▸ **Try it**
Among the entries below, one line contains "ATOM 285 C CA" and another contains "ATOM 292 O O". Transcribe those two lines and every line between them, exactly.
Segment Start: Record excerpts
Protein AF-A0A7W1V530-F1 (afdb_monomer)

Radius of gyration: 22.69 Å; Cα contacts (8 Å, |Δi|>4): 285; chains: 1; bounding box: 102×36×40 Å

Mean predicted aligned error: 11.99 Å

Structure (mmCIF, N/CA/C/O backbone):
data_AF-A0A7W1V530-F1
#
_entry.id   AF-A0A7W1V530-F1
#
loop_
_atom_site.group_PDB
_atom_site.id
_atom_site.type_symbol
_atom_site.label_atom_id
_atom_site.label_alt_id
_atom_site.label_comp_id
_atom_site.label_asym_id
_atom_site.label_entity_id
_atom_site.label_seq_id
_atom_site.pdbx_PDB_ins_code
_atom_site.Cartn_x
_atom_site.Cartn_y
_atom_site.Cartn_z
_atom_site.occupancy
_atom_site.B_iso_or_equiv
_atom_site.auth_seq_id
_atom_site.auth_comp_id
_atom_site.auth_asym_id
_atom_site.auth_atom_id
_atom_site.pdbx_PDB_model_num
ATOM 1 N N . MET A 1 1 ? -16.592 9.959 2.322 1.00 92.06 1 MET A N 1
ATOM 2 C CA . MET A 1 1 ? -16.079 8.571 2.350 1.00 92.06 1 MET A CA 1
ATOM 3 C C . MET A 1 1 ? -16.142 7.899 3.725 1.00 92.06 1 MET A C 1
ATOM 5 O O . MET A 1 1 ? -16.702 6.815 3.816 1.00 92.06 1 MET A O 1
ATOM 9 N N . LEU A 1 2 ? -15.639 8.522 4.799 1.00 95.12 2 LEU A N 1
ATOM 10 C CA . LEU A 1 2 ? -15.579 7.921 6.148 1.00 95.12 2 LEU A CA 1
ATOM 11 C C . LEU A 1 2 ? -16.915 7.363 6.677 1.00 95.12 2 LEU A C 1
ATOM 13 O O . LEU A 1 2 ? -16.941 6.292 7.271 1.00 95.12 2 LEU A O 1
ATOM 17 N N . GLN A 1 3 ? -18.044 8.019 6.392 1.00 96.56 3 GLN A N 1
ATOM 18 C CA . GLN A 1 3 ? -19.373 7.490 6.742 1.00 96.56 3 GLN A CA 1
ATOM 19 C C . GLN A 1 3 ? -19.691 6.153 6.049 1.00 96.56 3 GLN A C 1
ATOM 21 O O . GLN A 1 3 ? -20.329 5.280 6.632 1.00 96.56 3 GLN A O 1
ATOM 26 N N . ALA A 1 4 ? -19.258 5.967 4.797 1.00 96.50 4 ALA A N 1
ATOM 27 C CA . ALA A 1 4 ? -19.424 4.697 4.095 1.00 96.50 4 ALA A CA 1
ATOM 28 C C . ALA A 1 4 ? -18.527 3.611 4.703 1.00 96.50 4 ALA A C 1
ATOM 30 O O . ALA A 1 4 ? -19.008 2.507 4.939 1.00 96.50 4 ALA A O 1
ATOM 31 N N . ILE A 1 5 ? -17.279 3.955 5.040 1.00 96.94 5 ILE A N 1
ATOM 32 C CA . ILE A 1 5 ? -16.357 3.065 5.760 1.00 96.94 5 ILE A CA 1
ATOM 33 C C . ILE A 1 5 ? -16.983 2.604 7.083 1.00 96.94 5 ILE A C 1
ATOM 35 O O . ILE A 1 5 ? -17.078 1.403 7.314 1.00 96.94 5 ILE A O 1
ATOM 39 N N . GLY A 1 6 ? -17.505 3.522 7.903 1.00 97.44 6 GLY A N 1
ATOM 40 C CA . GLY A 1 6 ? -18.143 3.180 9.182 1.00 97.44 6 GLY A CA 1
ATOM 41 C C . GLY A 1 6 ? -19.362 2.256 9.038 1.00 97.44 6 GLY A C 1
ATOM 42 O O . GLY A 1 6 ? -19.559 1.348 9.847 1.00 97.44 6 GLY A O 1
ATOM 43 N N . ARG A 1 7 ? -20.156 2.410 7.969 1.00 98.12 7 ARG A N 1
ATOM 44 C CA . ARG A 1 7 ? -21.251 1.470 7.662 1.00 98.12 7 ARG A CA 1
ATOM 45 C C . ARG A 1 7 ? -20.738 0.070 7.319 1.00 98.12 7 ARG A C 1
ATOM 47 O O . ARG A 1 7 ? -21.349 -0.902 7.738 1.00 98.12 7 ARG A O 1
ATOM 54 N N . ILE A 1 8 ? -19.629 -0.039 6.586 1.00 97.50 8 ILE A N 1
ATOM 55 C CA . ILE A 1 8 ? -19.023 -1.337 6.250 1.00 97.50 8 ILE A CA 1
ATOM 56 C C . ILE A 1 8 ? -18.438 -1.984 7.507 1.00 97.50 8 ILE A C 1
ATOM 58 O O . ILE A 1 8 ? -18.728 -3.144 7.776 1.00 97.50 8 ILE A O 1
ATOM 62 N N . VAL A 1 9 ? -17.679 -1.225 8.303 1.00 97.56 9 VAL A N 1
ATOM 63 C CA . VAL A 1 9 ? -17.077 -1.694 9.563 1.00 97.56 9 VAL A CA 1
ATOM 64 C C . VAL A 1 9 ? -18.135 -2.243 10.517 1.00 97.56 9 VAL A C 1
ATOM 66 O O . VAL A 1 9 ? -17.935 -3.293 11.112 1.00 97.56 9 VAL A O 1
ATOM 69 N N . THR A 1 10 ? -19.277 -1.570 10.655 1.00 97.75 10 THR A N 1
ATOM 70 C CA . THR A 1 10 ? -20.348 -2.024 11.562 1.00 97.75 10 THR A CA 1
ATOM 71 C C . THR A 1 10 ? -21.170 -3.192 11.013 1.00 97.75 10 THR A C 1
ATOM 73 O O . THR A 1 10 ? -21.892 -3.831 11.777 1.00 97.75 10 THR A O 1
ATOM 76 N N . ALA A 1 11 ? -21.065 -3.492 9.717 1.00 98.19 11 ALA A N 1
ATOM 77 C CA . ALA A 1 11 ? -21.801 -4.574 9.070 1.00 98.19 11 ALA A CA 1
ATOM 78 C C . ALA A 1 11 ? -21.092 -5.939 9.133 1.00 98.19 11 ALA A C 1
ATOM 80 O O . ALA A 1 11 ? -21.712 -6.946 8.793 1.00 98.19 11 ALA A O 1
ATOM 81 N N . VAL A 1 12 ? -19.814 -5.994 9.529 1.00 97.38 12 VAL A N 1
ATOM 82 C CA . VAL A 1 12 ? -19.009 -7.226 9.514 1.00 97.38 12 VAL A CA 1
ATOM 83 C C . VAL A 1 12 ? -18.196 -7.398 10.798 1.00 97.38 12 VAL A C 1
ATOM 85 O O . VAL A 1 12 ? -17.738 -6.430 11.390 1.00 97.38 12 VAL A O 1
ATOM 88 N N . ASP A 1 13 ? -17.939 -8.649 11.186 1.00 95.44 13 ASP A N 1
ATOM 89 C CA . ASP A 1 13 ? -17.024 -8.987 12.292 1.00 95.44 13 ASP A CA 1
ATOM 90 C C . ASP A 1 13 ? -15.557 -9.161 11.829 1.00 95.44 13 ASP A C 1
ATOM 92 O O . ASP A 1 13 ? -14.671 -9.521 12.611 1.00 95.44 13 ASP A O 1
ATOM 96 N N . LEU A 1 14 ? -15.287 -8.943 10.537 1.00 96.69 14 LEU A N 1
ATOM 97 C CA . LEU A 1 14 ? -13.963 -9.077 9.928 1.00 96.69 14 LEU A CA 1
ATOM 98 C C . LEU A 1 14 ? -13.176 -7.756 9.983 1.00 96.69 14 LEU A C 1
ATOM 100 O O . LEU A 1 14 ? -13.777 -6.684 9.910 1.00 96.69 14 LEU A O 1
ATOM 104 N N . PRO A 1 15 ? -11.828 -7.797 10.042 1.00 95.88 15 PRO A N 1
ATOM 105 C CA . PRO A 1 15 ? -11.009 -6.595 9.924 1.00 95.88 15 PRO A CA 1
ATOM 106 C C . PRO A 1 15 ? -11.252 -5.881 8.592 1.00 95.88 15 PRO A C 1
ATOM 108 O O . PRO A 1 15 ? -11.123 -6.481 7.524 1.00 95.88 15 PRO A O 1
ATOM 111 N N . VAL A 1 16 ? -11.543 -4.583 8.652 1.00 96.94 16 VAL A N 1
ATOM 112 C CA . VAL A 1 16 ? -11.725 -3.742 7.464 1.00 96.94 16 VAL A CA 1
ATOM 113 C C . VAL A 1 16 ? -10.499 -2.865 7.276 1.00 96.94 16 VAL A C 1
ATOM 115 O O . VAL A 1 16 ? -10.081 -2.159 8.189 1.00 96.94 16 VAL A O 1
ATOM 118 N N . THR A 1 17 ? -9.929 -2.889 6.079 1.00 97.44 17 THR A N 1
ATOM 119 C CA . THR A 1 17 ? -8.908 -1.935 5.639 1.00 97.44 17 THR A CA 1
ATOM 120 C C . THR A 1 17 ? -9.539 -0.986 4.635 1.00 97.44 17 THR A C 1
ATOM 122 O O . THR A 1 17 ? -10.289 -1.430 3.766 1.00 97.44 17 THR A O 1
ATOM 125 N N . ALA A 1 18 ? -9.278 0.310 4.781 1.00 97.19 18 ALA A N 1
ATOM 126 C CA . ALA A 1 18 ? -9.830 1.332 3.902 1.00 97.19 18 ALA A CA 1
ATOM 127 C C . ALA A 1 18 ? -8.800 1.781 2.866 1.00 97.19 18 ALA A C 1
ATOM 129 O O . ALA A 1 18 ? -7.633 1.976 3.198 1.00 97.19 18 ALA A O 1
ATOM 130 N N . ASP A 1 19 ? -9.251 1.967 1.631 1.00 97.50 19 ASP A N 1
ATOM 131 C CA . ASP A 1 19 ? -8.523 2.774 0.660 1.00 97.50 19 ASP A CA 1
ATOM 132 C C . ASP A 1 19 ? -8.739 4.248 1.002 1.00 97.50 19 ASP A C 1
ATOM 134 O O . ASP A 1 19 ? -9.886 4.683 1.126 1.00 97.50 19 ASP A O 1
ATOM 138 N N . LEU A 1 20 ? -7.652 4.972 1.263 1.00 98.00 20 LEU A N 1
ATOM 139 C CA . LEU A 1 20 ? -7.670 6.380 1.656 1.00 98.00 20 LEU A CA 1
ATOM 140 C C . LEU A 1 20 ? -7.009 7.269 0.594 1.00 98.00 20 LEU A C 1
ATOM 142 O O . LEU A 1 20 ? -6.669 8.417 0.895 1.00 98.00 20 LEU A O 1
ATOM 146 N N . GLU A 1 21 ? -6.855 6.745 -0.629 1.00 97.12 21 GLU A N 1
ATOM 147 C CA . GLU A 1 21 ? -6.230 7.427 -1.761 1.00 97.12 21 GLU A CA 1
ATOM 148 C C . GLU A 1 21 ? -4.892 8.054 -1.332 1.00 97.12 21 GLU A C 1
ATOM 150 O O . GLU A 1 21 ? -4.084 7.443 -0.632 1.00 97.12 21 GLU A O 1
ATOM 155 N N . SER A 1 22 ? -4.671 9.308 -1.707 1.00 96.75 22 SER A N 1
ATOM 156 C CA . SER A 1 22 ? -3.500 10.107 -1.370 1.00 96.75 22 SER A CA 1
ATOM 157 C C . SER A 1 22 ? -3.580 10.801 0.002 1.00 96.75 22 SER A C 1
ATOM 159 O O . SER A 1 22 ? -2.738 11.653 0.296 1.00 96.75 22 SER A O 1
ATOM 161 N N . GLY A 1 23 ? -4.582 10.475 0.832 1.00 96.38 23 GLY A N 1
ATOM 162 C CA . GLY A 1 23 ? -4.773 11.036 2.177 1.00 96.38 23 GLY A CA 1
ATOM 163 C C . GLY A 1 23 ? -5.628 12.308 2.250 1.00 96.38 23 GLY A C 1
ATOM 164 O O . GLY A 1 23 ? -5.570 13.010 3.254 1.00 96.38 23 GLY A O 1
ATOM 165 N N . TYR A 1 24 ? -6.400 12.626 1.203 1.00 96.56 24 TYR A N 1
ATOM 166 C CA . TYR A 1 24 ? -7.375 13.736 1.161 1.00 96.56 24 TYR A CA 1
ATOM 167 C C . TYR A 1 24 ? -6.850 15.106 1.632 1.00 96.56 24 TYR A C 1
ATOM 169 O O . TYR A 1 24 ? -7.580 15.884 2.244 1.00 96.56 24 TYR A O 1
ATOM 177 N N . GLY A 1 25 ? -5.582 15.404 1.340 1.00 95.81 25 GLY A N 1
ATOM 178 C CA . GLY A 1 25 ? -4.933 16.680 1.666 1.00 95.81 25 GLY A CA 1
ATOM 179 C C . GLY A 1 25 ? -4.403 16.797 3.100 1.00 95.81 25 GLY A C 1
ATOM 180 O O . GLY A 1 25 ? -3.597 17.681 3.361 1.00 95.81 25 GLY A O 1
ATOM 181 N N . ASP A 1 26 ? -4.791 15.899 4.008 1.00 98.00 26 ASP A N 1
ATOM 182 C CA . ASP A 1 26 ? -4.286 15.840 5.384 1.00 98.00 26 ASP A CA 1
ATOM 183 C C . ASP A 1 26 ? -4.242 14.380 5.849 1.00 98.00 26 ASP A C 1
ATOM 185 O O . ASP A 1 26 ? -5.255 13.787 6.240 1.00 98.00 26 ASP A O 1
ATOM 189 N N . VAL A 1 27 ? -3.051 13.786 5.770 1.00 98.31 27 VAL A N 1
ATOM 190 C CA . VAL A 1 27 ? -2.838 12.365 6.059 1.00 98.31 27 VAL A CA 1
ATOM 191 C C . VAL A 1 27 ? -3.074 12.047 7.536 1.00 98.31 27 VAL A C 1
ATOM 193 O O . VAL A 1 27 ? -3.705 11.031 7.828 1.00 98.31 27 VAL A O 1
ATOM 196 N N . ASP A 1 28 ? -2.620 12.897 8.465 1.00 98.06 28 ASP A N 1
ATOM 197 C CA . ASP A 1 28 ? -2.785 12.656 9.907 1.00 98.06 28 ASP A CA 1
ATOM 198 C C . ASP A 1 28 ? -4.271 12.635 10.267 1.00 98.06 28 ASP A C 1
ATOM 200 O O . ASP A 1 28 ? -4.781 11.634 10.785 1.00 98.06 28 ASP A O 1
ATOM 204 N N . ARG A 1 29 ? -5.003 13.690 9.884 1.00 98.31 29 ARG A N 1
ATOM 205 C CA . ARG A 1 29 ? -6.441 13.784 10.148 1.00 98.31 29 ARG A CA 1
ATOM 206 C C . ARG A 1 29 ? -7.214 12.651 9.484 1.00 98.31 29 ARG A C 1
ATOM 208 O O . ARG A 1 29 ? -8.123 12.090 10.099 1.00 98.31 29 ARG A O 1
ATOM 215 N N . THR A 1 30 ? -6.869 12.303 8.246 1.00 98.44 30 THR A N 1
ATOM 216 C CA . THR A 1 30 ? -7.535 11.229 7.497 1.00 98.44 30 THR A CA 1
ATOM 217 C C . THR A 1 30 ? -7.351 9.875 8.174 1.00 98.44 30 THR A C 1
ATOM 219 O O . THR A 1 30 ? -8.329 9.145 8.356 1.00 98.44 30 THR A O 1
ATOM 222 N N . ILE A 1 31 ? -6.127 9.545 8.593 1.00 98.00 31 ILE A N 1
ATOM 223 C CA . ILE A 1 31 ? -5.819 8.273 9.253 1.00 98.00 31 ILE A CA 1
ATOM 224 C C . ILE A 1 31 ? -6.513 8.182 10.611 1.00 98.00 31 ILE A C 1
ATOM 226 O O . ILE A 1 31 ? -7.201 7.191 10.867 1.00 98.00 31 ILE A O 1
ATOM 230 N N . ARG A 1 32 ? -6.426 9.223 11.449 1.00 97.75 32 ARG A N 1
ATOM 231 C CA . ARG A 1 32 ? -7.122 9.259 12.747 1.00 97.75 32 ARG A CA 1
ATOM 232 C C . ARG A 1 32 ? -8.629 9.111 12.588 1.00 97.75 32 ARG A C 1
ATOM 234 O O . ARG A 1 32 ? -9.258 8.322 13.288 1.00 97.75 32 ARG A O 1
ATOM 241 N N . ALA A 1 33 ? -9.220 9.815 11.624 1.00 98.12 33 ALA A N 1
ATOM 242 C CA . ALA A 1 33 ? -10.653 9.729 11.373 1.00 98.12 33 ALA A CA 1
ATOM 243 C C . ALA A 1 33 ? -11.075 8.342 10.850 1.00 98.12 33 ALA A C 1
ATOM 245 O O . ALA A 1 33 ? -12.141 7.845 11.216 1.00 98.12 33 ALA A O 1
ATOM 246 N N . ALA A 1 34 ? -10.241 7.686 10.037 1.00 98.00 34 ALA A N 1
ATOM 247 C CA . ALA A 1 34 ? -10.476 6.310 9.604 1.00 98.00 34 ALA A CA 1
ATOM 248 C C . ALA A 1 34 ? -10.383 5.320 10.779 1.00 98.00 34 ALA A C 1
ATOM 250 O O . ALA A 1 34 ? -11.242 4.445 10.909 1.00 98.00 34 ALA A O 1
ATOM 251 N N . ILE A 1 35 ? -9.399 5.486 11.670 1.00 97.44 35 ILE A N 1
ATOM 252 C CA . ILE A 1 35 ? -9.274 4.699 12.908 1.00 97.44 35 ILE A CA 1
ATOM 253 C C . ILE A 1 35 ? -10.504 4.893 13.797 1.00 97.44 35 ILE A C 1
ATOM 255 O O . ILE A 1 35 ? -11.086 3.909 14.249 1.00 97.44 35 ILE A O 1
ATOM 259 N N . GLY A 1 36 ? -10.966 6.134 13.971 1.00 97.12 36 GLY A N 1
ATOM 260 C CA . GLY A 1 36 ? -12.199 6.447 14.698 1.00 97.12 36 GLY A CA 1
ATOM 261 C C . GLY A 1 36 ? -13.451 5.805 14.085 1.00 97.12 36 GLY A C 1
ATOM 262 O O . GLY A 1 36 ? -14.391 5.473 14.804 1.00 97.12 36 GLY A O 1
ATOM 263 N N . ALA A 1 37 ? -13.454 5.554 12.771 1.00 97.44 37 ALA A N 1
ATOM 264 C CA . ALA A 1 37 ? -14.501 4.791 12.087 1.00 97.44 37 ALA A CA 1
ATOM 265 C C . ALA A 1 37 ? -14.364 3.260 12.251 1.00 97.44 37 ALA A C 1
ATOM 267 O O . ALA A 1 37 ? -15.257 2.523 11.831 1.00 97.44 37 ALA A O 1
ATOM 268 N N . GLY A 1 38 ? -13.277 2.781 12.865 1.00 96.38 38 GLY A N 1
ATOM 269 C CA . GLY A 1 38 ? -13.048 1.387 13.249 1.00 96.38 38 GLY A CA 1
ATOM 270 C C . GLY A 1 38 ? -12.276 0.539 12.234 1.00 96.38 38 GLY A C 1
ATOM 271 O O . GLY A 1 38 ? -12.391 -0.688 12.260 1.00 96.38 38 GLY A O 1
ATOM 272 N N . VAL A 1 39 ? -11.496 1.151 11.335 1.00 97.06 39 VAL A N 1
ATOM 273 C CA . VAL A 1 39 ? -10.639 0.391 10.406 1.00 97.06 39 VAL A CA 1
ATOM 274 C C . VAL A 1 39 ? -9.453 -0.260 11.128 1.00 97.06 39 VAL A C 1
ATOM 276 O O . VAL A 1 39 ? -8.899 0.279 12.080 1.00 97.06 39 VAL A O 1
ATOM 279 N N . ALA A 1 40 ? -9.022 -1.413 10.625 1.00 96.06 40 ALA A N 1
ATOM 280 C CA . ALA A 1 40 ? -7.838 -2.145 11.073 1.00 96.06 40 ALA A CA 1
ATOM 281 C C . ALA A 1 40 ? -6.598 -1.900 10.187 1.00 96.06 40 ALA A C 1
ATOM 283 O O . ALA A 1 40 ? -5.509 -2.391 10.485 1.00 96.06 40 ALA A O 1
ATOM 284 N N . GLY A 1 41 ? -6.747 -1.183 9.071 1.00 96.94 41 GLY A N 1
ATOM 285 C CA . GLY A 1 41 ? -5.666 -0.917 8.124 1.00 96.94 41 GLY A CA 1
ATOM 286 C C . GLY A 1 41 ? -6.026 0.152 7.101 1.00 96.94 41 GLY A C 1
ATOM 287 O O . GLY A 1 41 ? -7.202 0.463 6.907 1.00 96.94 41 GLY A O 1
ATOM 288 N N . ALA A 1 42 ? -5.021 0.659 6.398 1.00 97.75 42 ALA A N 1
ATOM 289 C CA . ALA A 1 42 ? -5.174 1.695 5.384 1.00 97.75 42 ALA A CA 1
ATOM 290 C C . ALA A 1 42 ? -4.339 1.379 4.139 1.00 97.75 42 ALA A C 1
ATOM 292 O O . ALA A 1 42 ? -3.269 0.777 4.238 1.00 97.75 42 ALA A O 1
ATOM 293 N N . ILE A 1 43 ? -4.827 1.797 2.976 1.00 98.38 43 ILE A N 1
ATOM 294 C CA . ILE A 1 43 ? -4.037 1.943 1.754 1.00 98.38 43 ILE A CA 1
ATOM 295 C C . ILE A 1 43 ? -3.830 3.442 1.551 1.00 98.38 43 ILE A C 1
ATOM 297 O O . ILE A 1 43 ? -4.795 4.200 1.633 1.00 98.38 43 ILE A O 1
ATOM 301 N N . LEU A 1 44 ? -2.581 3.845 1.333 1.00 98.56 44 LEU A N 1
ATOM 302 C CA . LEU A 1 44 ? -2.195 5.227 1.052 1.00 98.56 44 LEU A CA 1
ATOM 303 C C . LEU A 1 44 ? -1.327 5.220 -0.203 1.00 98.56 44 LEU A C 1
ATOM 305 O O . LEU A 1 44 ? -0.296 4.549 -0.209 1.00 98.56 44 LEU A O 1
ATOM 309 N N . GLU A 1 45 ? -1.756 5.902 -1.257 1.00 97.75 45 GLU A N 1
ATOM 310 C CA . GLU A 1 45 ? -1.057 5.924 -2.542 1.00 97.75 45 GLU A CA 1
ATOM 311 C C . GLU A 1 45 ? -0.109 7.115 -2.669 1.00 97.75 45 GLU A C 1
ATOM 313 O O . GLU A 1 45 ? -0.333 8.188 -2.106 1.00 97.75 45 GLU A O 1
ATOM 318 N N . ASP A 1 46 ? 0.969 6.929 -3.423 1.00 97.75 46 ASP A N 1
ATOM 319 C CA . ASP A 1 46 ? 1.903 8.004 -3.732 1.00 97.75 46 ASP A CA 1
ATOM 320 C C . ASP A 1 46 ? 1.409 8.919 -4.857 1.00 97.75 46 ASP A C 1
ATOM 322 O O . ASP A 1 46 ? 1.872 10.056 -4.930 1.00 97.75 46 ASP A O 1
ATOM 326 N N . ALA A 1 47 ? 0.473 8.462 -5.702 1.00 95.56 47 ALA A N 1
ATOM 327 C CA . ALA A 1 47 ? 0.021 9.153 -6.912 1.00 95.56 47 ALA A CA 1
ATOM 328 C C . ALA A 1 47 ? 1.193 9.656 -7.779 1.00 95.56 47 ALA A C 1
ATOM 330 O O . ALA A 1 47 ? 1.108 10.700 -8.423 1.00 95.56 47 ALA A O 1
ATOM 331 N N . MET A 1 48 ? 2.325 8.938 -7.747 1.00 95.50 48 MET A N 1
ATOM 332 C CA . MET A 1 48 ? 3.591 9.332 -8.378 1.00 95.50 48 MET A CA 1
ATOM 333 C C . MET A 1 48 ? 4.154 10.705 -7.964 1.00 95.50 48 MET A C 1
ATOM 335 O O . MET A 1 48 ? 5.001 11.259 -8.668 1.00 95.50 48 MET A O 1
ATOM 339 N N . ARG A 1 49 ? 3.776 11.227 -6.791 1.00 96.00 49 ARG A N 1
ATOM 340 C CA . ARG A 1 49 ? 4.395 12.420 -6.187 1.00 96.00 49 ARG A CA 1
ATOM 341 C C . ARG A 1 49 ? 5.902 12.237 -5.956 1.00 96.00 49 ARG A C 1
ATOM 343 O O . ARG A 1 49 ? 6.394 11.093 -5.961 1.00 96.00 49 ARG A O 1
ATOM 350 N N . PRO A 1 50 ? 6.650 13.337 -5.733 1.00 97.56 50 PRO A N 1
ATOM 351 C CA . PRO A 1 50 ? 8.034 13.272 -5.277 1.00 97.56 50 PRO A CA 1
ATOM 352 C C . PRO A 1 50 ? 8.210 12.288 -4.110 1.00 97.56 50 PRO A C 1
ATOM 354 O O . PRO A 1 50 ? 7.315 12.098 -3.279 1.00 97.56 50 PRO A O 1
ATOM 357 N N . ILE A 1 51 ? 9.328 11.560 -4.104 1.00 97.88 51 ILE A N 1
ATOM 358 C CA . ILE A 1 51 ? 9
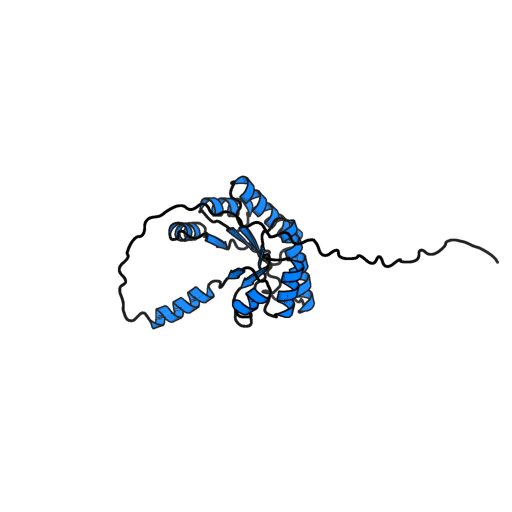.535 10.439 -3.174 1.00 97.88 51 ILE A CA 1
ATOM 359 C C . ILE A 1 51 ? 9.639 10.905 -1.717 1.00 97.88 51 ILE A C 1
ATOM 361 O O . ILE A 1 51 ? 9.155 10.220 -0.821 1.00 97.88 51 ILE A O 1
ATOM 365 N N . ASP A 1 52 ? 10.201 12.086 -1.492 1.00 98.25 52 ASP A N 1
ATOM 366 C CA . ASP A 1 52 ? 10.277 12.773 -0.205 1.00 98.25 52 ASP A CA 1
ATOM 367 C C . ASP A 1 52 ? 8.887 13.144 0.333 1.00 98.25 52 ASP A C 1
ATOM 369 O O . ASP A 1 52 ? 8.568 12.835 1.481 1.00 98.25 52 ASP A O 1
ATOM 373 N N . GLU A 1 53 ? 8.010 13.698 -0.508 1.00 98.38 53 GLU A N 1
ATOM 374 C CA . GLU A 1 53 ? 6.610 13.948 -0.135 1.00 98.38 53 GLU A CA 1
Segment End: Record excerpts
▸ **Response to the task**
ATOM 285 C CA . GLY A 1 41 ? -5.666 -0.917 8.124 1.00 96.94 41 GLY A CA 1
ATOM 286 C C . GLY A 1 41 ? -6.026 0.152 7.101 1.00 96.94 41 GLY A C 1
ATOM 287 O O . GLY A 1 41 ? -7.202 0.463 6.907 1.00 96.94 41 GLY A O 1
ATOM 288 N N . ALA A 1 42 ? -5.021 0.659 6.398 1.00 97.75 42 ALA A N 1
ATOM 289 C CA . ALA A 1 42 ? -5.174 1.695 5.384 1.00 97.75 42 ALA A CA 1
ATOM 290 C C . ALA A 1 42 ? -4.339 1.379 4.139 1.00 97.75 42 ALA A C 1
ATOM 292 O O . ALA A 1 42 ? -3.269 0.777 4.238 1.00 97.75 42 ALA A O 1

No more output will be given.